The numbers paint a bleak picture, but there is new hope for the 50 million children suffering from acute malnutrition, which increases the risk of death up to tenfold.
More on malnutrition:
Perhaps not since the invention of Ready-to-Use-Therapeutic Foods, namely Plumpy’Nut in 1996, has there been hope like there is today for children with acute malnutrition. This highly nutritious peanut-based supplement transformed care for children with acute malnutrition. Prior treatments relied on hospitalizing children and providing them with specially formulated milk to only limited success.
Despite steady progress to expand the number of children accessing treatment, coverage rates have tragically only reached 20%, which means tens of millions of children with acute malnutrition do not have access to the care they need. Although it is an extremely effective treatment, the lack of coverage means the promise of RUTF has not come to fruition. And while incremental improvements in food aid have certainly been realized since then, no major breakthroughs have transpired. That is, until now.
The alarming coverage rates, while deeply disturbing, have catalyzed much-needed action from those with the power to help. We are enjoying a pivotal global moment, marked by greater political will among U.N. actors, the development of new treatment approaches such as those the International Rescue Committee and other NGOs are currently testing, and an imminent opportunity for expanded global financing at the Nutrition and Growth conference in July 2020. It is this confluence of events that could finally unlock the barriers stopping children from getting the help they need and deserve.
In part, the existing barriers to treatment are structural. Under the current system, children with severe and moderate acute malnutrition are enrolled into separate treatment programs and treated with different products procured by way of two different supply chains. This fragmented approach means many children do not get the full benefit of treatment because severe and moderate acute malnutrition therapies are rarely both available in the same place at the same time. Treatment is clinic-based, rather than at the community level. This forces mother to trek hours or days in dangerous conditions to seek help for their sick children. Some do not survive the trek, and those that do often deteriorate along the way. Mothers are forced to contend with the perilous journey and leave other children at home.

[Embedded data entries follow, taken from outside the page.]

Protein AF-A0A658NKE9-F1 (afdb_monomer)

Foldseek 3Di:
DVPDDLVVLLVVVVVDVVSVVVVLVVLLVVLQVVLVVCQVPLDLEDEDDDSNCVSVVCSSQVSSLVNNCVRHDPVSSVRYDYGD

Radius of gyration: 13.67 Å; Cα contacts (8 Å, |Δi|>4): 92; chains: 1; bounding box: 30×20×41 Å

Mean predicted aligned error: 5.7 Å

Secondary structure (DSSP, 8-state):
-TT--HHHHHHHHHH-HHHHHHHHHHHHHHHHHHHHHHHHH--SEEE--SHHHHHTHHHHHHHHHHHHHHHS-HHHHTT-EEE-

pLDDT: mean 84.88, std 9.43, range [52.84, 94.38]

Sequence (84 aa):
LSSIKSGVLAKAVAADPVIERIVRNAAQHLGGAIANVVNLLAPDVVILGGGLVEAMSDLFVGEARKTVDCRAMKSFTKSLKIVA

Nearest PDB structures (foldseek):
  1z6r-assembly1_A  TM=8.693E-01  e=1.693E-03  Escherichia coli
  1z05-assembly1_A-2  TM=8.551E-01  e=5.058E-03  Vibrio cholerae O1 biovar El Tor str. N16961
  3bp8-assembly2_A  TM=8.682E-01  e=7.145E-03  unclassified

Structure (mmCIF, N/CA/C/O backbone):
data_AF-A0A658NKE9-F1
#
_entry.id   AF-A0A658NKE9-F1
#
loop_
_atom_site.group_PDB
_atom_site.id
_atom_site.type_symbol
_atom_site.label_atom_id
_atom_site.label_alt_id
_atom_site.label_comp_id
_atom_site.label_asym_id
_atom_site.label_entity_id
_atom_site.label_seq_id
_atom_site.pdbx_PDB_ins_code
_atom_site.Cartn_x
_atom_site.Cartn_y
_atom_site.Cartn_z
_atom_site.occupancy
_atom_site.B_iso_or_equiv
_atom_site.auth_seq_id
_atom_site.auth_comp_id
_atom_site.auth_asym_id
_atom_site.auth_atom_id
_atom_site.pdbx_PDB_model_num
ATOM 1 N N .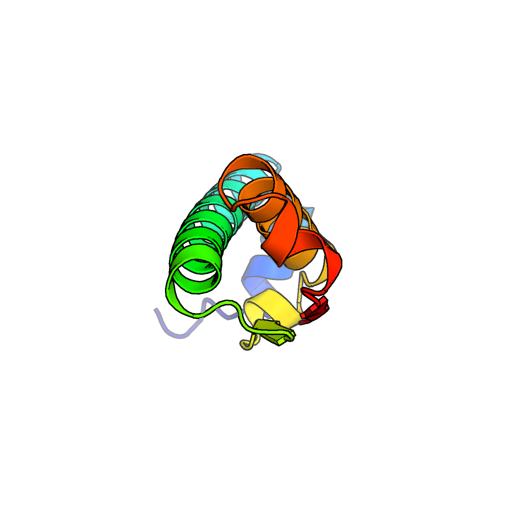 LEU A 1 1 ? 6.750 8.514 -24.983 1.00 52.84 1 LEU A N 1
ATOM 2 C CA . LEU A 1 1 ? 6.281 8.207 -23.607 1.00 52.84 1 LEU A CA 1
ATOM 3 C C . LEU A 1 1 ? 5.171 7.143 -23.552 1.00 52.84 1 LEU A C 1
ATOM 5 O O . LEU A 1 1 ? 4.998 6.545 -22.504 1.00 52.84 1 LEU A O 1
ATOM 9 N N . SER A 1 2 ? 4.469 6.828 -24.652 1.00 54.62 2 SER A N 1
ATOM 10 C CA . SER A 1 2 ? 3.367 5.842 -24.704 1.00 54.62 2 SER A CA 1
ATOM 11 C C . SER A 1 2 ? 3.772 4.353 -24.634 1.00 54.62 2 SER A C 1
ATOM 13 O O . SER A 1 2 ? 2.896 3.488 -24.627 1.00 54.62 2 SER A O 1
ATOM 15 N N . SER A 1 3 ? 5.071 4.027 -24.590 1.00 58.59 3 SER A N 1
ATOM 16 C CA . SER A 1 3 ? 5.579 2.642 -24.590 1.00 58.59 3 SER A CA 1
ATOM 17 C C . SER A 1 3 ? 5.898 2.077 -23.201 1.00 58.59 3 SER A C 1
ATOM 19 O O . SER A 1 3 ? 6.059 0.864 -23.066 1.00 58.59 3 SER A O 1
ATOM 21 N N . ILE A 1 4 ? 5.968 2.915 -22.162 1.00 66.81 4 ILE A N 1
ATOM 22 C CA . ILE A 1 4 ? 6.239 2.465 -20.791 1.00 66.81 4 ILE A CA 1
ATOM 23 C C . ILE A 1 4 ? 4.902 2.093 -20.149 1.00 66.81 4 ILE A C 1
ATOM 25 O O . ILE A 1 4 ? 4.212 2.931 -19.576 1.00 66.81 4 ILE A O 1
ATOM 29 N N . LYS A 1 5 ? 4.506 0.829 -20.313 1.00 71.06 5 LYS A N 1
ATOM 30 C CA . LYS A 1 5 ? 3.302 0.257 -19.691 1.00 71.06 5 LYS A CA 1
ATOM 31 C C . LYS A 1 5 ? 3.664 -0.544 -18.444 1.00 71.06 5 LYS A C 1
ATOM 33 O O . LYS A 1 5 ? 4.808 -0.971 -18.280 1.00 71.06 5 LYS A O 1
ATOM 38 N N . SER A 1 6 ? 2.661 -0.834 -17.623 1.00 67.31 6 SER A N 1
ATOM 39 C CA . SER A 1 6 ? 2.791 -1.601 -16.380 1.00 67.31 6 SER A CA 1
ATOM 40 C C . SER A 1 6 ? 3.530 -2.930 -16.562 1.00 67.31 6 SER A C 1
ATOM 42 O O . SER A 1 6 ? 4.384 -3.274 -15.756 1.00 67.31 6 SER A O 1
ATOM 44 N N . GLY A 1 7 ? 3.298 -3.632 -17.678 1.00 66.31 7 GLY A N 1
ATOM 45 C CA . GLY A 1 7 ? 3.985 -4.893 -17.979 1.00 66.31 7 GLY A CA 1
ATOM 46 C C . GLY A 1 7 ? 5.480 -4.759 -18.307 1.00 66.31 7 GLY A C 1
ATOM 47 O O . GLY A 1 7 ? 6.242 -5.689 -18.061 1.00 66.31 7 GLY A O 1
ATOM 48 N N . VAL A 1 8 ? 5.929 -3.615 -18.838 1.00 74.31 8 VAL A N 1
ATOM 49 C CA . VAL A 1 8 ? 7.364 -3.354 -19.076 1.00 74.31 8 VAL A CA 1
ATOM 50 C C . VAL A 1 8 ? 8.057 -3.043 -17.751 1.00 74.31 8 VAL A C 1
ATOM 52 O O . VAL A 1 8 ? 9.141 -3.556 -17.490 1.00 74.31 8 VAL A O 1
ATOM 55 N N . LEU A 1 9 ? 7.394 -2.270 -16.887 1.00 69.88 9 LEU A N 1
ATOM 56 C CA . LEU A 1 9 ? 7.876 -1.967 -15.539 1.00 69.88 9 LEU A CA 1
ATOM 57 C C . LEU A 1 9 ? 7.939 -3.225 -14.659 1.00 69.88 9 LEU A C 1
ATOM 59 O O . LEU A 1 9 ? 8.922 -3.408 -13.950 1.00 69.88 9 LEU A O 1
ATOM 63 N N . ALA A 1 10 ? 6.959 -4.129 -14.773 1.00 70.44 10 ALA A N 1
ATOM 64 C CA . ALA A 1 10 ? 6.969 -5.446 -14.128 1.00 70.44 10 ALA A CA 1
ATOM 65 C C . ALA A 1 10 ? 8.231 -6.251 -14.445 1.00 70.44 10 ALA A C 1
ATOM 67 O O . ALA A 1 10 ? 8.924 -6.720 -13.545 1.00 70.44 10 ALA A O 1
ATOM 68 N N . LYS A 1 11 ? 8.577 -6.345 -15.731 1.00 70.88 11 LYS A N 1
ATOM 69 C CA . LYS A 1 11 ? 9.787 -7.045 -16.174 1.00 70.88 11 LYS A CA 1
ATOM 70 C C . LYS A 1 11 ? 11.067 -6.341 -15.726 1.00 70.88 11 LYS A C 1
ATOM 72 O O . LYS A 1 11 ? 12.035 -7.010 -15.391 1.00 70.88 11 LYS A O 1
ATOM 77 N N . ALA A 1 12 ? 11.066 -5.010 -15.710 1.00 69.88 12 ALA A N 1
ATOM 78 C CA . ALA A 1 12 ? 12.222 -4.219 -15.309 1.00 69.88 12 ALA A CA 1
ATOM 79 C C . ALA A 1 12 ? 12.525 -4.344 -13.804 1.00 69.88 12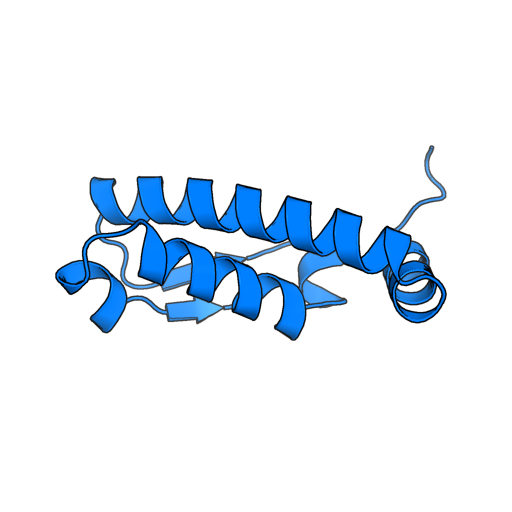 ALA A C 1
ATOM 81 O O . ALA A 1 12 ? 13.686 -4.467 -13.432 1.00 69.88 12 ALA A O 1
ATOM 82 N N . VAL A 1 13 ? 11.497 -4.397 -12.949 1.00 72.19 13 VAL A N 1
ATOM 83 C CA . VAL A 1 13 ? 11.665 -4.644 -11.504 1.00 72.19 13 VAL A CA 1
ATOM 84 C C . VAL A 1 13 ? 12.304 -6.003 -11.230 1.00 72.19 13 VAL A C 1
ATOM 86 O O . VAL A 1 13 ? 13.168 -6.097 -10.369 1.00 72.19 13 VAL A O 1
ATOM 89 N N . ALA A 1 14 ? 11.929 -7.043 -11.979 1.00 72.00 14 ALA A N 1
ATOM 90 C CA . ALA A 1 14 ? 12.532 -8.367 -11.829 1.00 72.00 14 ALA A CA 1
ATOM 91 C C . ALA A 1 14 ? 13.989 -8.438 -12.328 1.00 72.00 14 ALA A C 1
ATOM 93 O O . ALA A 1 14 ? 14.716 -9.359 -11.964 1.00 72.00 14 ALA A O 1
ATOM 94 N N . ALA A 1 15 ? 14.405 -7.497 -13.180 1.00 73.94 15 ALA A N 1
ATOM 95 C CA . ALA A 1 15 ? 15.720 -7.497 -13.814 1.00 73.94 15 ALA A CA 1
ATOM 96 C C . ALA A 1 15 ? 16.754 -6.620 -13.089 1.00 73.94 15 ALA A C 1
ATOM 98 O O . ALA A 1 15 ? 17.948 -6.893 -13.204 1.00 73.94 15 ALA A O 1
ATOM 99 N N . ASP A 1 16 ? 16.324 -5.577 -12.369 1.00 82.25 16 ASP A N 1
ATOM 100 C CA . ASP A 1 16 ? 17.226 -4.603 -11.751 1.00 82.25 16 ASP A CA 1
ATOM 101 C C . ASP A 1 16 ? 16.781 -4.214 -10.321 1.00 82.25 16 ASP A C 1
ATOM 103 O O . ASP A 1 16 ? 15.716 -3.603 -10.143 1.00 82.25 16 ASP A O 1
ATOM 107 N N . PRO A 1 17 ? 17.610 -4.483 -9.289 1.00 83.56 17 PRO A N 1
ATOM 108 C CA . PRO A 1 17 ? 17.300 -4.136 -7.900 1.00 83.56 17 PRO A CA 1
ATOM 109 C C . PRO A 1 17 ? 17.164 -2.622 -7.658 1.00 83.56 17 PRO A C 1
ATOM 111 O O . PRO A 1 17 ? 16.506 -2.197 -6.704 1.00 83.56 17 PRO A O 1
ATOM 114 N N . VAL A 1 18 ? 17.753 -1.771 -8.506 1.00 87.94 18 VAL A N 1
ATOM 115 C CA . VAL A 1 18 ? 17.573 -0.314 -8.432 1.00 87.94 18 VAL A CA 1
ATOM 116 C C . VAL A 1 18 ? 16.134 0.062 -8.775 1.00 87.94 18 VAL A C 1
ATOM 118 O O . VAL A 1 18 ? 15.545 0.907 -8.097 1.00 87.94 18 VAL A O 1
ATOM 121 N N . ILE A 1 19 ? 15.547 -0.584 -9.783 1.00 83.50 19 ILE A N 1
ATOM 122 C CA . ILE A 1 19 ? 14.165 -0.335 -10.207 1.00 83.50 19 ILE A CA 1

This approach clearly has room for improvement, and the U.N. seems to agree. Last month, the World Health Organization, the U.N. High Commission for Refugees, the U.N. International Children’s Emergency Fund, the World Food Programme, the U.N. Food and Agriculture Organization, and U.N. Office for the Coordination of Humanitarian Affairs released a joint statement on steps they will take to improve the system for treating acute malnutrition.
This represents great progress for system reform at the highest levels of the U.N. The promise of a new global action plan and new treatment guidelines have the potential to transform access and modes of operation. This potential can be realized by committing to a single system that treats all children with acute malnutrition together in one treatment program. The plans offer renewed promise for upgrading the system and reaching millions of children currently without access to the treatment they need.

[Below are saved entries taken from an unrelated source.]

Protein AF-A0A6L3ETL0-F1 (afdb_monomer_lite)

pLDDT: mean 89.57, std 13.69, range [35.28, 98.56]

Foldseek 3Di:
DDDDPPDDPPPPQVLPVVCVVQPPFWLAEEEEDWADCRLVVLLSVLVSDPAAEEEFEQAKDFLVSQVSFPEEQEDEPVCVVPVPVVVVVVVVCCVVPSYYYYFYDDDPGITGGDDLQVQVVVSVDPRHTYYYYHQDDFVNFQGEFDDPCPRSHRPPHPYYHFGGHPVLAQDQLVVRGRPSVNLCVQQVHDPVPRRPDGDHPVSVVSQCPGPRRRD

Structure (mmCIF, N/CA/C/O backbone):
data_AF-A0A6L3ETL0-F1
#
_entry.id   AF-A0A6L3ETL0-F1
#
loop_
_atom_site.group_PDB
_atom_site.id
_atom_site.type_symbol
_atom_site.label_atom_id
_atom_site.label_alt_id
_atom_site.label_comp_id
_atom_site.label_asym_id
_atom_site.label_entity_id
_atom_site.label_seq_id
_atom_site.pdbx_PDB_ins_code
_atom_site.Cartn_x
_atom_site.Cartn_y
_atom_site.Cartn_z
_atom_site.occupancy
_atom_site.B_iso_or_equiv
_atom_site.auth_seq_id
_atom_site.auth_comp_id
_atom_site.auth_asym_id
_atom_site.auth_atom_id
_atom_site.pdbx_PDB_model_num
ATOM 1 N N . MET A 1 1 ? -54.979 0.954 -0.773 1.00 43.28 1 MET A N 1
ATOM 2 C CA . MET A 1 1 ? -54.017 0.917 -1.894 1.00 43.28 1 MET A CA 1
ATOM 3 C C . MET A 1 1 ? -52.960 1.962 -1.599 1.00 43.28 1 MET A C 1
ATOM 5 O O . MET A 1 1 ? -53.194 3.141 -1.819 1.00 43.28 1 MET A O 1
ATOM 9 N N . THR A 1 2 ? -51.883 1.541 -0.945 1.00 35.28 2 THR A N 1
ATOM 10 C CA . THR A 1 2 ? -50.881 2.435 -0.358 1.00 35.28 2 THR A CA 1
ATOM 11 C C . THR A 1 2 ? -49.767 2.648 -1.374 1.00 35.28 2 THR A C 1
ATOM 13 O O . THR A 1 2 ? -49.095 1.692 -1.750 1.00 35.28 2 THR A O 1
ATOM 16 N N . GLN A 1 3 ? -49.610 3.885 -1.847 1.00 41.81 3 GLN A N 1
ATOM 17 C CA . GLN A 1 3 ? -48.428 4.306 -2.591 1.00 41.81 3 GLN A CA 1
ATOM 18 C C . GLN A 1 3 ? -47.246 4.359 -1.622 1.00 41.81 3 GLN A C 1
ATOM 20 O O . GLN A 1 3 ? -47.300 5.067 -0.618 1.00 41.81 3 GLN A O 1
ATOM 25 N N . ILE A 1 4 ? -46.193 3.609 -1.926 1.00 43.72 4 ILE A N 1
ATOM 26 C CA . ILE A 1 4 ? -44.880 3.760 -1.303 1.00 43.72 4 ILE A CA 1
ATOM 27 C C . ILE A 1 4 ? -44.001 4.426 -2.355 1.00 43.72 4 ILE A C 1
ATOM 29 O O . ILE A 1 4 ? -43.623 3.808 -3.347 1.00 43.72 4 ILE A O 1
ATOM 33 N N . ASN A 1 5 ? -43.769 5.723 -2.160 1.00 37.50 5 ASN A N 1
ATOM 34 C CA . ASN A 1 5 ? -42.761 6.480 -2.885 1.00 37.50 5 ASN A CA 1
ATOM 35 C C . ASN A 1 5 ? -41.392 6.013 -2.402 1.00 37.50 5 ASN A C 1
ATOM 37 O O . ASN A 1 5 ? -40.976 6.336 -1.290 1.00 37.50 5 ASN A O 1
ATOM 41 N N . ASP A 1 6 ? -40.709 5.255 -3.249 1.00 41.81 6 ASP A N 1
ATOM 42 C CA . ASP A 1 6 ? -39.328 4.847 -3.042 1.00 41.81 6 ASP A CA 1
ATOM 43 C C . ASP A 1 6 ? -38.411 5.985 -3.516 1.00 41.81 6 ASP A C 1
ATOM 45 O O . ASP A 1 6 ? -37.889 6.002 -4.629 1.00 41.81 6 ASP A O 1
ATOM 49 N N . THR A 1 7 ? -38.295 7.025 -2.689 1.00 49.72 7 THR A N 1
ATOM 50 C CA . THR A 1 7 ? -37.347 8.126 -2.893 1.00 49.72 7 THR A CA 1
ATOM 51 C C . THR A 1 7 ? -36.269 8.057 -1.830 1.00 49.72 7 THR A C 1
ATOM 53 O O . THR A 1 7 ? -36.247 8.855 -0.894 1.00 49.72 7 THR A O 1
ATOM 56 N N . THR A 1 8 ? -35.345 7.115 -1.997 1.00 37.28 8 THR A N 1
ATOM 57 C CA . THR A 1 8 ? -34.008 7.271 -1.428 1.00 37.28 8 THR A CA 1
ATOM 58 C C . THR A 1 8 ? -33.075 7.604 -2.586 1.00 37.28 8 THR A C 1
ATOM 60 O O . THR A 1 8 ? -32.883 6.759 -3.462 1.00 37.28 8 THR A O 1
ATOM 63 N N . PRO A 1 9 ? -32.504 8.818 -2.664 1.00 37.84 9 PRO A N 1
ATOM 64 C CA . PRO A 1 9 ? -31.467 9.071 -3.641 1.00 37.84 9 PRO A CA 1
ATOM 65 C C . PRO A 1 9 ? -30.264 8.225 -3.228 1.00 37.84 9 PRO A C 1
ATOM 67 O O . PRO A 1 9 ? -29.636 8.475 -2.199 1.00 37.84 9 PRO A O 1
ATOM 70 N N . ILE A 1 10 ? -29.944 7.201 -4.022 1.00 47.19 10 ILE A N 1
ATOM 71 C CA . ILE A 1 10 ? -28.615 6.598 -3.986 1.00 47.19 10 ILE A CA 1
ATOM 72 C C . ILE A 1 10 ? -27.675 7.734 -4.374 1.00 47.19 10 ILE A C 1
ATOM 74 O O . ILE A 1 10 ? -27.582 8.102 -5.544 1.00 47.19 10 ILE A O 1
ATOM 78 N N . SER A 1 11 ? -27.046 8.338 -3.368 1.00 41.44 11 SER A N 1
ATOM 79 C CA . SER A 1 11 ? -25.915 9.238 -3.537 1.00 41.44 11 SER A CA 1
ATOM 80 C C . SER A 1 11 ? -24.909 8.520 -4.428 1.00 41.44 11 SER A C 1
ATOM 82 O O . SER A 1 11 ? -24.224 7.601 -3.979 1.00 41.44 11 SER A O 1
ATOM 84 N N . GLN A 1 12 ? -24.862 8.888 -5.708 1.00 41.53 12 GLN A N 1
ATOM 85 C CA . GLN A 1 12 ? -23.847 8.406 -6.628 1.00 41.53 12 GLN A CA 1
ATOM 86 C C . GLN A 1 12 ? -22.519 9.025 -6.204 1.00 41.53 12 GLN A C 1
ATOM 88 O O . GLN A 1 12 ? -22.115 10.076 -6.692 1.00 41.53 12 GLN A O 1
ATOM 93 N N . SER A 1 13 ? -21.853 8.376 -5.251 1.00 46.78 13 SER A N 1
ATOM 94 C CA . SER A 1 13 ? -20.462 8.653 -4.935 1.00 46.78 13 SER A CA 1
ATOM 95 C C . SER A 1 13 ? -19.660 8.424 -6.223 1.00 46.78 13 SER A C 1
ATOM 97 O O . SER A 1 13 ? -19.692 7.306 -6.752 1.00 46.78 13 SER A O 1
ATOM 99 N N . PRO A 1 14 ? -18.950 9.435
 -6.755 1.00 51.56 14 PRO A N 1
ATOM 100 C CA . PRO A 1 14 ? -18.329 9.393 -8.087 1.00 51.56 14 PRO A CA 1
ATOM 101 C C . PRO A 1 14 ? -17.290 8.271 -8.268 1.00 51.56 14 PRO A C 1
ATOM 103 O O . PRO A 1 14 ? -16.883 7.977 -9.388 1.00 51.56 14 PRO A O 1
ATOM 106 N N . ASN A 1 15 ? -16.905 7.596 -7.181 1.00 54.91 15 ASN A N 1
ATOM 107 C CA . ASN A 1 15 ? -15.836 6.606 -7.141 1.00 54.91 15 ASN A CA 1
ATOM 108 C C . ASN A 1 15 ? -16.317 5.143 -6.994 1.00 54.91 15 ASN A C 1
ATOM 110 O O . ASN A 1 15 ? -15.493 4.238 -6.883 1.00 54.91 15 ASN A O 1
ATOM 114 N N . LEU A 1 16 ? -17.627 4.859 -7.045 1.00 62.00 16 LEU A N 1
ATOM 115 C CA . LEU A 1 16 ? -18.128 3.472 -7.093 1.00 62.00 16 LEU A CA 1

Simultaneously, IRC and other NGOs are testing alternative ways of improving the efficiency of treatment of acute malnutrition in children. We’re focused on simplifying treatment protocol and tools, taking treatment out of hard-to-reach clinics and putting it in the hands of community health workers. They can deliver care where it’s needed most: in homes.
Via our research studies and pilots, we have already proven that low-literate community health workers can diagnose and treat severe acute malnutrition effectively, and we’re generating evidence to prove the viability and cost-effectiveness of treating children with moderate and severe acute malnutrition together in one program. These exciting efficiency developments are critical for informing the U.N.’s global action plan that will be published at the end of this year.
These developments couldn’t be more timely. U.N. member states are set to meet at the Nutrition and Growth Summit in July 2020, where they will have an opportunity to make ambitious funding pledges for nutrition. They should offer renewed commitments to solving this crisis that lets too many children suffer, and in the worst cases, die largely preventable deaths. The world will not meet the Sustainable Development Goals if the status quo persists.
All of this progress represents a new dawn in the fight against hunger and malnutrition. But it will only matter if the commitments made translate to tangible change on the ground. As the number of global conflicts continues to rise, and as climate shocks exacerbate already fragile states, the momentum must continue.
Otherwise, we risk another quarter century of stagnation.